** Task material **
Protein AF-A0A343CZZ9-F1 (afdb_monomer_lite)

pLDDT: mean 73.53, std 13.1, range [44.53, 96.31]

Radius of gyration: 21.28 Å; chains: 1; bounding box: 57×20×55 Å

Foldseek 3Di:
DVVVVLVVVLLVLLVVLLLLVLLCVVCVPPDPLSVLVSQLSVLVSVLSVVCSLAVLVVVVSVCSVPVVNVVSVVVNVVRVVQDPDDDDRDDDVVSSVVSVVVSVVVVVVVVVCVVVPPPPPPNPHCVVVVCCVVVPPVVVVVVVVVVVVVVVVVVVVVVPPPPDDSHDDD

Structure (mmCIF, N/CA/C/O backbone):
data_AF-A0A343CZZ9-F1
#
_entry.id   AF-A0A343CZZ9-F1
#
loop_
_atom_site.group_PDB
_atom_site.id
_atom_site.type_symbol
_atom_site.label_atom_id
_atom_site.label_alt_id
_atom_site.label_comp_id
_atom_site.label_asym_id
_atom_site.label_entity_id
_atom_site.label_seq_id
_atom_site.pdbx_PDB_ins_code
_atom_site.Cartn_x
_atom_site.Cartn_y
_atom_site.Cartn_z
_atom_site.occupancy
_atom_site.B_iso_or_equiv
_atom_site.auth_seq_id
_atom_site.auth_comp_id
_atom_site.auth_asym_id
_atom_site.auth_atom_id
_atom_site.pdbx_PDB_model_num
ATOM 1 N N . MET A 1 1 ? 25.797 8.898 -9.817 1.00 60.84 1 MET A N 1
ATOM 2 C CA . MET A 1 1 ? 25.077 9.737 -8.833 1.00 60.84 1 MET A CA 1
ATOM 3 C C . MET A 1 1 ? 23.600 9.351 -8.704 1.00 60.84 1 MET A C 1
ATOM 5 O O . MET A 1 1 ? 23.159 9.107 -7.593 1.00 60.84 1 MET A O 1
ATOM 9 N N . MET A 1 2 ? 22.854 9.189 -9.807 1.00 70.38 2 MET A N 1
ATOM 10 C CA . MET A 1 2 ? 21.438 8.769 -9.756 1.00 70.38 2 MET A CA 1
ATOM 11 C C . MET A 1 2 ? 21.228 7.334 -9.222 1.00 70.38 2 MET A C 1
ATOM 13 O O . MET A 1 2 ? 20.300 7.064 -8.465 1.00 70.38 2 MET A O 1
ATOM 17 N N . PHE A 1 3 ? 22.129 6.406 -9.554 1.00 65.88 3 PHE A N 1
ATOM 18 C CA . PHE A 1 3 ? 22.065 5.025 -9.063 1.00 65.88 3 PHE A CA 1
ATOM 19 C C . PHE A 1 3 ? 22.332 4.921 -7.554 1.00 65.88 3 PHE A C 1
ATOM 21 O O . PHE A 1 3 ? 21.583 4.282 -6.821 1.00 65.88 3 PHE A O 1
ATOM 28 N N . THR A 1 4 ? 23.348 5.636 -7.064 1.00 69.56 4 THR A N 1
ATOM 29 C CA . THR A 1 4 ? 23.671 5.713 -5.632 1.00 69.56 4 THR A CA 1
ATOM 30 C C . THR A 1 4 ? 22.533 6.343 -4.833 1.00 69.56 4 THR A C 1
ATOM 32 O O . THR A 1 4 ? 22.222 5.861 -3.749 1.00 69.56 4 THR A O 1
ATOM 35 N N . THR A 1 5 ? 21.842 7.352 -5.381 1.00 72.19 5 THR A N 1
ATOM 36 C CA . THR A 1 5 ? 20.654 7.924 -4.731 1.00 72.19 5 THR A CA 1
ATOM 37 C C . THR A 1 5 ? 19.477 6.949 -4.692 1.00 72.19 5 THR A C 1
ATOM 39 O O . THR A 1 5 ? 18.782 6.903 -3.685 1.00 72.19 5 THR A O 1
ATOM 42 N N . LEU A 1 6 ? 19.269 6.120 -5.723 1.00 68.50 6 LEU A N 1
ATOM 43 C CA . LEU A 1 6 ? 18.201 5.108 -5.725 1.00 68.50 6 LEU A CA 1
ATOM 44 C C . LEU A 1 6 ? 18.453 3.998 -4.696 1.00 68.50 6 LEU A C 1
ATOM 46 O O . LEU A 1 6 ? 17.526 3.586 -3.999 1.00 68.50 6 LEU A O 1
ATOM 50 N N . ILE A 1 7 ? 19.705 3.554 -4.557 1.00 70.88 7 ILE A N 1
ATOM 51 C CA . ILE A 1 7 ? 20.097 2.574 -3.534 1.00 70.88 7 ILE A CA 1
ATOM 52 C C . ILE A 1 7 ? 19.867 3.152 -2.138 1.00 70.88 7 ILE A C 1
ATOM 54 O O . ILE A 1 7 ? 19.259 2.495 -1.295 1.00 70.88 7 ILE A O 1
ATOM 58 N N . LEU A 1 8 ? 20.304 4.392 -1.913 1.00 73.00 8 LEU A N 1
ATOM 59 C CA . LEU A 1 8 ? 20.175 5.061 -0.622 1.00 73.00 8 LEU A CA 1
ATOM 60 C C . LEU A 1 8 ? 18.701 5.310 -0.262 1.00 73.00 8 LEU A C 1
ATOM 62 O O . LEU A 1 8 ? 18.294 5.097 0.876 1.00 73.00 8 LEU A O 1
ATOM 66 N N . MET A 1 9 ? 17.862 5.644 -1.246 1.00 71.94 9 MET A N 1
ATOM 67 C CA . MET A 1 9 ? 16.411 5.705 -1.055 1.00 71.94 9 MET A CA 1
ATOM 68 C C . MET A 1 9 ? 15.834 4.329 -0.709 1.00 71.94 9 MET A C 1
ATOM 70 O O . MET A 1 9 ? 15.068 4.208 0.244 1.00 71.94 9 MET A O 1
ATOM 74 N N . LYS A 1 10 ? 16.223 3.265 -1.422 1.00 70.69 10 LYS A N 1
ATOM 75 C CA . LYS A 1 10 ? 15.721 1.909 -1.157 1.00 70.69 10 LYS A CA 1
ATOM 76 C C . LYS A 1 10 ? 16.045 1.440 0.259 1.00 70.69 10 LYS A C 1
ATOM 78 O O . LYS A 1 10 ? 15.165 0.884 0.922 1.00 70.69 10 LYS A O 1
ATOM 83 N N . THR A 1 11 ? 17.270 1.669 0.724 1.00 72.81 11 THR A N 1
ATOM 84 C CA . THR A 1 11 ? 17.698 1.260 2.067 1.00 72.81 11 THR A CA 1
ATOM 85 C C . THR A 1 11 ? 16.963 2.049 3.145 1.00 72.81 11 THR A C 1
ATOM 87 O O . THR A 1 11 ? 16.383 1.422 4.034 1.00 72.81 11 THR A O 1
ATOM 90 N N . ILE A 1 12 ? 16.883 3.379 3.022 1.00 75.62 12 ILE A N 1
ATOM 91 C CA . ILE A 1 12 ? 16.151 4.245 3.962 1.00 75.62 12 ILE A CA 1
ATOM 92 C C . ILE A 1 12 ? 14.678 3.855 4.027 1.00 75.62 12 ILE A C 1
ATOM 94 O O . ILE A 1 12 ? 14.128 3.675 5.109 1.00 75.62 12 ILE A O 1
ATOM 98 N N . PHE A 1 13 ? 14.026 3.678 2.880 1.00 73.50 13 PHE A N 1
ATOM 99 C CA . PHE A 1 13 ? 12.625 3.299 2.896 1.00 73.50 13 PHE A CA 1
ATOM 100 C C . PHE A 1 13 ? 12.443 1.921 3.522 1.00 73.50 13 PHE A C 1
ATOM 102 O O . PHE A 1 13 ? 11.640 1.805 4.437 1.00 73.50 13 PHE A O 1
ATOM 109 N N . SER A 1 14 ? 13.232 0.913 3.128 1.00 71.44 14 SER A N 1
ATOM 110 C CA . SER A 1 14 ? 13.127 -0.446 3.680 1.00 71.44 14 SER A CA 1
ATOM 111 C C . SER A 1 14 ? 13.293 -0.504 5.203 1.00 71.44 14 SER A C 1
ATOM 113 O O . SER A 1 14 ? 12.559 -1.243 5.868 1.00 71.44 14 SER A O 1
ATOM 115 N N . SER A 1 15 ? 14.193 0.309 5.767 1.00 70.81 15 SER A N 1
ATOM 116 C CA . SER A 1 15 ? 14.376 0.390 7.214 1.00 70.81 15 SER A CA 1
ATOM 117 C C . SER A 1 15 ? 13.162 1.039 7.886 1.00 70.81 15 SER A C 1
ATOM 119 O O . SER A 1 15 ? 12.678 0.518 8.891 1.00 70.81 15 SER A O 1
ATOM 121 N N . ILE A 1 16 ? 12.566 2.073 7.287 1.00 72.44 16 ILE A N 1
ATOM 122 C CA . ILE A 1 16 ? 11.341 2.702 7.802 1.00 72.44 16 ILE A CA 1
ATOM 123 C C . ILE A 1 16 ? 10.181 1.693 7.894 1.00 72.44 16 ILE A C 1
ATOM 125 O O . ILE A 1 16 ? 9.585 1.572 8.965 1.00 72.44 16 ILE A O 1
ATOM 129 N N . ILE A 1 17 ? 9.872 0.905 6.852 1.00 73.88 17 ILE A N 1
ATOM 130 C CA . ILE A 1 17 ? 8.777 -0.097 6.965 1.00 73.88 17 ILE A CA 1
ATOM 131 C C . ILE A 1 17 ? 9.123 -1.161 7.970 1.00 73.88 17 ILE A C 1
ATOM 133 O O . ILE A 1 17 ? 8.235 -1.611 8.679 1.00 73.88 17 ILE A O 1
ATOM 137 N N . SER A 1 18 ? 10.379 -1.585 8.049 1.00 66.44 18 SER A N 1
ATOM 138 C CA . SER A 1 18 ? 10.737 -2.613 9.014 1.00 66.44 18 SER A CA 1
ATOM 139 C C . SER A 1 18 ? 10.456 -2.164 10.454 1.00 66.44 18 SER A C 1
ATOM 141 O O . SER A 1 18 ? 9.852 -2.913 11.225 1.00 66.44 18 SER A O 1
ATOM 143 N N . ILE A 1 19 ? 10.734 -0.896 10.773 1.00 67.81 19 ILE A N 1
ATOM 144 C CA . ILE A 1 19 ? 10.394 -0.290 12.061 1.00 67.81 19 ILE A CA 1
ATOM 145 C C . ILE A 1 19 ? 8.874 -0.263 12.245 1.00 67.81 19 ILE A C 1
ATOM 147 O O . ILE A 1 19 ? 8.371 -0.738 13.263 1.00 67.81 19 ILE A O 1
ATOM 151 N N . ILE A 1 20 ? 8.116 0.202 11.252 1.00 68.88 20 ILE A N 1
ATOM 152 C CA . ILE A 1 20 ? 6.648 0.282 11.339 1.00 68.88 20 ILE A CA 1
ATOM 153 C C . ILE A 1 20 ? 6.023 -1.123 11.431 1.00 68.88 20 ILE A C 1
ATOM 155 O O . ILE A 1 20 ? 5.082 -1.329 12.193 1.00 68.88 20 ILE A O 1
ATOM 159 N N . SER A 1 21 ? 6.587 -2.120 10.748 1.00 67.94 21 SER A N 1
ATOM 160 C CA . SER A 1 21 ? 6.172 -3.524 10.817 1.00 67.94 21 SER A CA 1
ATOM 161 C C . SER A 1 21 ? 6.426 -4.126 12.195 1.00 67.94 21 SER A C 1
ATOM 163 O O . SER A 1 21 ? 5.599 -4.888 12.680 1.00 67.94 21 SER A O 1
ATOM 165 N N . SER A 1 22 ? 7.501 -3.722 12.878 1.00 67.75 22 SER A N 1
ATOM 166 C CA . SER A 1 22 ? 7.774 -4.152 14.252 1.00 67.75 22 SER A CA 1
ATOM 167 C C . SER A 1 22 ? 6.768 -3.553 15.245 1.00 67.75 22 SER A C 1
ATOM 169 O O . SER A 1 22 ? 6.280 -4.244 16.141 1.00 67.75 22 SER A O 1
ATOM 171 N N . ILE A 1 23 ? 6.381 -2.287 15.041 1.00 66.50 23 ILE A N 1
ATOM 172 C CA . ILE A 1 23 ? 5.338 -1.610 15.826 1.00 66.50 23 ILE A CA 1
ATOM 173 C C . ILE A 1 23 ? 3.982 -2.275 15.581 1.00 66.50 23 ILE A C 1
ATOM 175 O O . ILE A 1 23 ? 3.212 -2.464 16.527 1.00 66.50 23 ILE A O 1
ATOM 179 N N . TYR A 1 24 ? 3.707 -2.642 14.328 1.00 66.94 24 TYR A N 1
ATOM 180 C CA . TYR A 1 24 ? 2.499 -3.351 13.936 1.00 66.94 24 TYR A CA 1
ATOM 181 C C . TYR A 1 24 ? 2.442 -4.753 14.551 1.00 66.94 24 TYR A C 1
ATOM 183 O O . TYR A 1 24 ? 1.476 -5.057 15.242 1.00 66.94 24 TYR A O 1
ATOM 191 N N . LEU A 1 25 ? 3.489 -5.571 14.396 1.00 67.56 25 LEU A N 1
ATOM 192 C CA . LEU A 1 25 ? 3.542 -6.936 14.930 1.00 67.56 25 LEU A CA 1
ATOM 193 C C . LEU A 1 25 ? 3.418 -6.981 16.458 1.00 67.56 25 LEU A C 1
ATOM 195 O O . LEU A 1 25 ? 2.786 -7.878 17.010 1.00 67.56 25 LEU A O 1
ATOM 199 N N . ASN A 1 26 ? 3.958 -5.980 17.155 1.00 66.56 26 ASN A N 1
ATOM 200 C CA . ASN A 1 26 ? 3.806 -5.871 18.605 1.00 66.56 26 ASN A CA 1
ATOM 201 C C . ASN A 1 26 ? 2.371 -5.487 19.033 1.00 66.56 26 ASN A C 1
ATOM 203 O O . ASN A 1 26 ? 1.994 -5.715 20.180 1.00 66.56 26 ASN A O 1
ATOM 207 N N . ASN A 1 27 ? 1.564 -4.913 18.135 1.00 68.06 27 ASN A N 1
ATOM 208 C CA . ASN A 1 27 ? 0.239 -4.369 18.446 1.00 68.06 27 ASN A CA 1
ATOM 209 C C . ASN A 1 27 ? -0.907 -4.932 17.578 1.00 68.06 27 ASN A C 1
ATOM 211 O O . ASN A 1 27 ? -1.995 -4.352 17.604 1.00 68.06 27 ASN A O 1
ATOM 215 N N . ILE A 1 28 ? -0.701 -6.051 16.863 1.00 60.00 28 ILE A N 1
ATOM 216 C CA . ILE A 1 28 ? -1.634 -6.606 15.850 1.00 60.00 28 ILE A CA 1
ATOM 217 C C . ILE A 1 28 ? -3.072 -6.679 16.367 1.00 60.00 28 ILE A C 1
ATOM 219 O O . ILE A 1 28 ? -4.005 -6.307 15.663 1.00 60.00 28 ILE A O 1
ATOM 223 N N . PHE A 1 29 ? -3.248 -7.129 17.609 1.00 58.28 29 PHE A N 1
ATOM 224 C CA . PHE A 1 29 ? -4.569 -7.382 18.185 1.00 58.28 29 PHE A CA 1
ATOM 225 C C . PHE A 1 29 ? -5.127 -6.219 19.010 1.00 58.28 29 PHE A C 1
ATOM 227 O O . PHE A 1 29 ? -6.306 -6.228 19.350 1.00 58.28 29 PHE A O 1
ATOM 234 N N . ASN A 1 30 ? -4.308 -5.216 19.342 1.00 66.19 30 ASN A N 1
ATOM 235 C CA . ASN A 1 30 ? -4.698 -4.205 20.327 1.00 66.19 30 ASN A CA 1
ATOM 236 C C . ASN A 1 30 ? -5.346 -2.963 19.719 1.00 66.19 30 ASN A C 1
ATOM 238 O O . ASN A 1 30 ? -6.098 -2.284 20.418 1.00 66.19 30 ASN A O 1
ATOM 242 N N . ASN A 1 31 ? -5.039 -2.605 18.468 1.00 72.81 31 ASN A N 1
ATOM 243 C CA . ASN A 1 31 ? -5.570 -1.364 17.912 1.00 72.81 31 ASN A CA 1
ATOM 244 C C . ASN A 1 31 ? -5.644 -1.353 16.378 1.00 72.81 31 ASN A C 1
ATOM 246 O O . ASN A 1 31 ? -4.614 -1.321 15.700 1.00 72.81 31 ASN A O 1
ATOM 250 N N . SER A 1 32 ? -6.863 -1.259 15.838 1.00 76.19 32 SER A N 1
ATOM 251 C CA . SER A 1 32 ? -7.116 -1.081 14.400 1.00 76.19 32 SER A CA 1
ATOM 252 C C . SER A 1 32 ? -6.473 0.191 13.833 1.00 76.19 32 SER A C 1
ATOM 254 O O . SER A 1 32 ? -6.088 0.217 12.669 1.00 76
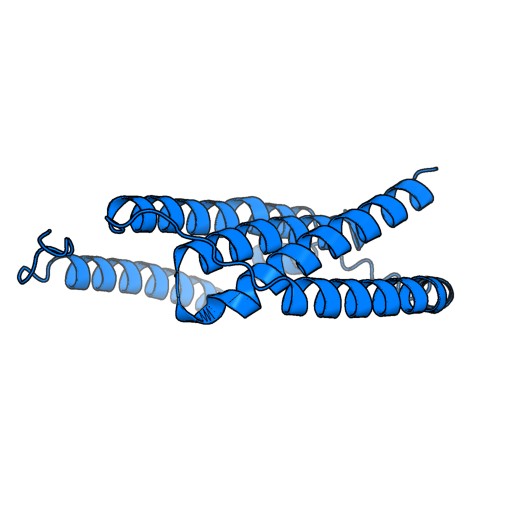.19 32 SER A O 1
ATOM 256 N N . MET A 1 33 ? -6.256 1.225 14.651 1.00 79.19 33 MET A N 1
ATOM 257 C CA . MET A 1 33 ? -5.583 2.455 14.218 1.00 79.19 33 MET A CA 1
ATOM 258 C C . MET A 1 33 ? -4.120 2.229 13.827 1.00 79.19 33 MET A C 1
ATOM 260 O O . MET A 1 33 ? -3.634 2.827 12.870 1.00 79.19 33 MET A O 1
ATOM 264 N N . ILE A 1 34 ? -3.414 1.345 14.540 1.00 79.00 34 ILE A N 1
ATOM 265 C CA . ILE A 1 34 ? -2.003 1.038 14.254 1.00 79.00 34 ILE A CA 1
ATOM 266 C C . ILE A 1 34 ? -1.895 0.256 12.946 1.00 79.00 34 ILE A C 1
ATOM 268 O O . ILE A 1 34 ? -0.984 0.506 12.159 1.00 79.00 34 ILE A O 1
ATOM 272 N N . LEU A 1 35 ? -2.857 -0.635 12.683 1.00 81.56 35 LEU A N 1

** Problem **
Reproduce only the lines above, starting at the line with "ATOM 223 N N" and ending at the line with "ATOM 227 O O", exactly as written.

** Answer below **
ATOM 223 N N . PHE A 1 29 ? -3.248 -7.129 17.609 1.00 58.28 29 PHE A N 1
ATOM 224 C CA . PHE A 1 29 ? -4.569 -7.382 18.185 1.00 58.28 29 PHE A CA 1
ATOM 225 C C . PHE A 1 29 ? -5.127 -6.219 19.010 1.00 58.28 29 PHE A C 1
ATOM 227 O O . PHE A 1 29 ? -6.306 -6.228 19.350 1.00 58.28 29 PHE A O 1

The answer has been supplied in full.